# Gamers wanted, Minnesota (Twin Cities area). HackMaster



## lejanius (Aug 17, 2019)

I'm looking for 1-3 players for a once a month HackMaster 5e game in the twin cities on Friday nights.
We're generally older (40s with kids) but I'm more concerned with personality fit versus other factors. The is a new campaign. I can provide more details if interested.


----------



## Tyler Do'Urden (Aug 22, 2019)

I'm a dedicated DM - I rarely play - but if you're interested in playing a Midgard 5E campaign here in the Twin Cities, or any of your players are, I'm getting one together twice a month on Sunday nights.

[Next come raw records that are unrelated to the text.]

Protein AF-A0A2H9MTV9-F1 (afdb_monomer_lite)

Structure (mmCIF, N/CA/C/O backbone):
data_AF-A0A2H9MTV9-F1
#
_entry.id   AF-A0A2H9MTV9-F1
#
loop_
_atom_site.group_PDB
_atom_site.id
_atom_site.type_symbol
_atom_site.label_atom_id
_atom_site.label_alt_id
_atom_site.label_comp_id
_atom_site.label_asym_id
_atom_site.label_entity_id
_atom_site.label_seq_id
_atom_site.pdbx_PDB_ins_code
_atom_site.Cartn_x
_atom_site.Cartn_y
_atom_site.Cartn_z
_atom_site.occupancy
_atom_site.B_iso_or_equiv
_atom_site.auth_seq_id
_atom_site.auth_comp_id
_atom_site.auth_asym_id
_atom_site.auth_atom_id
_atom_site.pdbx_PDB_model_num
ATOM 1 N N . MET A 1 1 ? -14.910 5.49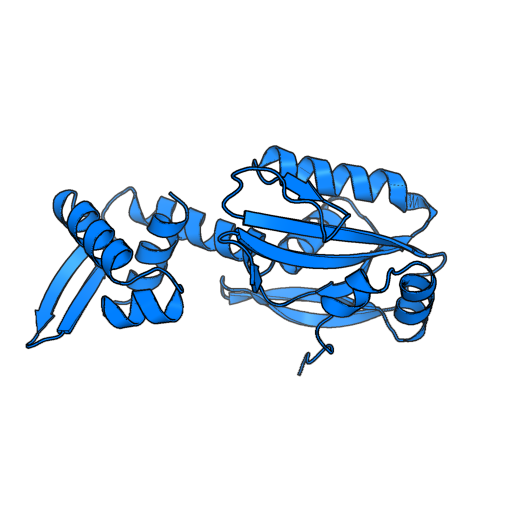4 7.588 1.00 57.56 1 MET A N 1
ATOM 2 C CA . MET A 1 1 ? -14.647 4.084 7.224 1.00 57.56 1 MET A CA 1
ATOM 3 C C . MET A 1 1 ? -13.185 3.664 7.425 1.00 57.56 1 MET A C 1
ATOM 5 O O . MET A 1 1 ? -12.944 2.793 8.242 1.00 57.56 1 MET A O 1
ATOM 9 N N . PHE A 1 2 ? -12.187 4.273 6.761 1.00 68.06 2 PHE A N 1
ATOM 10 C CA . PHE A 1 2 ? -10.773 3.856 6.906 1.00 68.06 2 PHE A CA 1
ATOM 11 C C . PHE A 1 2 ? -10.213 4.025 8.330 1.00 68.06 2 PHE A C 1
ATOM 13 O O . PHE A 1 2 ? -9.577 3.128 8.878 1.00 68.06 2 PHE A O 1
ATOM 20 N N . ARG A 1 3 ? -10.468 5.190 8.940 1.00 74.19 3 ARG A N 1
ATOM 21 C CA . ARG A 1 3 ? -10.058 5.495 10.322 1.00 74.19 3 ARG A CA 1
ATOM 22 C C . ARG A 1 3 ? -10.704 4.532 11.319 1.00 74.19 3 ARG A C 1
ATOM 24 O O . ARG A 1 3 ? -10.030 4.013 12.198 1.00 74.19 3 ARG A O 1
ATOM 31 N N . ASP A 1 4 ? -11.983 4.263 11.109 1.00 81.50 4 ASP A N 1
ATOM 32 C CA . ASP A 1 4 ? -12.820 3.392 11.928 1.00 81.50 4 ASP A CA 1
ATOM 33 C C . ASP A 1 4 ? -12.329 1.944 11.926 1.00 81.50 4 ASP A C 1
ATOM 35 O O . ASP A 1 4 ? -12.114 1.352 12.982 1.00 81.50 4 ASP A O 1
ATOM 39 N N . ALA A 1 5 ? -12.057 1.406 10.735 1.00 82.06 5 ALA A N 1
ATOM 40 C CA . ALA A 1 5 ? -11.507 0.068 10.562 1.00 82.06 5 ALA A CA 1
ATOM 41 C C . ALA A 1 5 ? -10.160 -0.081 11.296 1.00 82.06 5 ALA A C 1
ATOM 43 O O . ALA A 1 5 ? -9.943 -1.063 12.004 1.00 82.06 5 ALA A O 1
ATOM 44 N N . ARG A 1 6 ? -9.279 0.929 11.210 1.00 78.56 6 ARG A N 1
ATOM 45 C CA . ARG A 1 6 ? -8.000 0.930 11.944 1.00 78.56 6 ARG A CA 1
ATOM 46 C C . ARG A 1 6 ? -8.196 0.983 13.457 1.00 78.56 6 ARG A C 1
ATOM 48 O O . ARG A 1 6 ? -7.495 0.276 14.168 1.00 78.56 6 ARG A O 1
ATOM 55 N N . ILE A 1 7 ? -9.137 1.780 13.963 1.00 88.19 7 ILE A N 1
ATOM 56 C CA . ILE A 1 7 ? -9.449 1.810 15.403 1.00 88.19 7 ILE A CA 1
ATOM 57 C C . ILE A 1 7 ? -9.865 0.414 15.892 1.00 88.19 7 ILE A C 1
ATOM 59 O O . ILE A 1 7 ? -9.418 -0.013 16.955 1.00 88.19 7 ILE A O 1
ATOM 63 N N . ILE A 1 8 ? -10.654 -0.314 15.100 1.00 87.75 8 ILE A N 1
ATOM 64 C CA . ILE A 1 8 ? -11.119 -1.668 15.430 1.00 87.75 8 ILE A CA 1
ATOM 65 C C . ILE A 1 8 ? -9.986 -2.696 15.376 1.00 87.75 8 ILE A C 1
ATOM 67 O O . ILE A 1 8 ? -9.827 -3.454 16.331 1.00 87.75 8 ILE A O 1
ATOM 71 N N . ASP A 1 9 ? -9.156 -2.701 14.327 1.00 87.06 9 ASP A N 1
ATOM 72 C CA . ASP A 1 9 ? -7.994 -3.605 14.246 1.00 87.06 9 ASP A CA 1
ATOM 73 C C . ASP A 1 9 ? -7.016 -3.375 15.411 1.00 87.06 9 ASP A C 1
ATOM 75 O O . ASP A 1 9 ? -6.521 -4.329 16.009 1.00 87.06 9 ASP A O 1
ATOM 79 N N . MET A 1 10 ? -6.817 -2.121 15.825 1.00 88.81 10 MET A N 1
ATOM 80 C CA . MET A 1 10 ? -5.952 -1.788 16.964 1.00 88.81 10 MET A CA 1
ATOM 81 C C . MET A 1 10 ? -6.561 -2.130 18.325 1.00 88.81 10 MET A C 1
ATOM 83 O O . MET A 1 10 ? -5.827 -2.253 19.305 1.00 88.81 10 MET A O 1
ATOM 87 N N . ALA A 1 11 ? -7.880 -2.309 18.399 1.00 89.94 11 ALA A N 1
ATOM 88 C CA . ALA A 1 11 ? -8.589 -2.756 19.593 1.00 89.94 11 ALA A CA 1
ATOM 89 C C . ALA A 1 11 ? -8.747 -4.290 19.668 1.00 89.94 11 ALA A C 1
ATOM 91 O O . ALA A 1 11 ? -9.315 -4.787 20.647 1.00 89.94 11 ALA A O 1
ATOM 92 N N . LYS A 1 12 ? -8.262 -5.055 18.672 1.00 86.88 12 LYS A N 1
ATOM 93 C CA . LYS A 1 12 ? -8.564 -6.493 18.535 1.00 86.88 12 LYS A CA 1
ATOM 94 C C . LYS A 1 12 ? -8.104 -7.362 19.709 1.00 86.88 12 LYS A C 1
ATOM 96 O O . LYS A 1 12 ? -8.856 -8.220 20.164 1.00 86.88 12 LYS A O 1
ATOM 101 N N . GLU A 1 13 ? -6.912 -7.080 20.236 1.00 84.50 13 GLU A N 1
ATOM 102 C CA . GLU A 1 13 ? -6.338 -7.755 21.414 1.00 84.50 13 GLU A CA 1
ATOM 103 C C . GLU A 1 13 ? -6.537 -6.954 22.712 1.00 84.50 13 GLU A C 1
ATOM 105 O O . GLU A 1 13 ? -6.065 -7.330 23.783 1.00 84.50 13 GLU A O 1
ATOM 110 N N . GLY A 1 14 ? -7.273 -5.846 22.640 1.00 89.44 14 GLY A N 1
ATOM 111 C CA . GLY A 1 14 ? -7.394 -4.889 23.727 1.00 89.44 14 GLY A CA 1
ATOM 112 C C . GLY A 1 14 ? -6.283 -3.844 23.717 1.00 89.44 14 GLY A C 1
ATOM 113 O O . GLY A 1 14 ? -5.098 -4.160 23.700 1.00 89.44 14 GLY A O 1
ATOM 114 N N . ASN A 1 15 ? -6.672 -2.573 23.751 1.00 93.75 15 ASN A N 1
ATOM 115 C CA . ASN A 1 15 ? -5.738 -1.449 23.753 1.00 93.75 15 ASN A CA 1
ATOM 116 C C . ASN A 1 15 ? -6.346 -0.261 24.506 1.00 93.75 15 ASN A C 1
ATOM 118 O O . ASN A 1 15 ? -7.538 -0.241 24.795 1.00 93.75 15 ASN A O 1
ATOM 122 N N . THR A 1 16 ? -5.546 0.736 24.857 1.00 96.00 16 THR A N 1
ATOM 123 C CA . THR A 1 16 ? -6.057 1.969 25.472 1.00 96.00 16 THR A CA 1
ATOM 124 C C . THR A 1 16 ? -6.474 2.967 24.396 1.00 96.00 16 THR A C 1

						Starting a new Midgard campaign in Minneapolis - First Game on 8/25/19
					

So, a friend of mine and I decided to kick off a new D&D campaign. I've been wanting to run a game of 5th edition since it came out, but haven't had the chance- I regularly DMed 2nd and 3rd edition for nine years (along with the various Star Wars RPGs, and Earthdawn and Alternity as well), but...




					www.enworld.org


----------



## Scoot (Oct 4, 2022)

Pretty old post, wondering if still going


----------



## Tyler Do'Urden (Oct 6, 2022)

Yup! I DM every Sunday at 5:00 - we're playing a slightly modified 5E taking place in Pyrastra, a homebrew science fantasy setting (Vance/Numenera-ish). New players are always welcome, I run an open table.


----------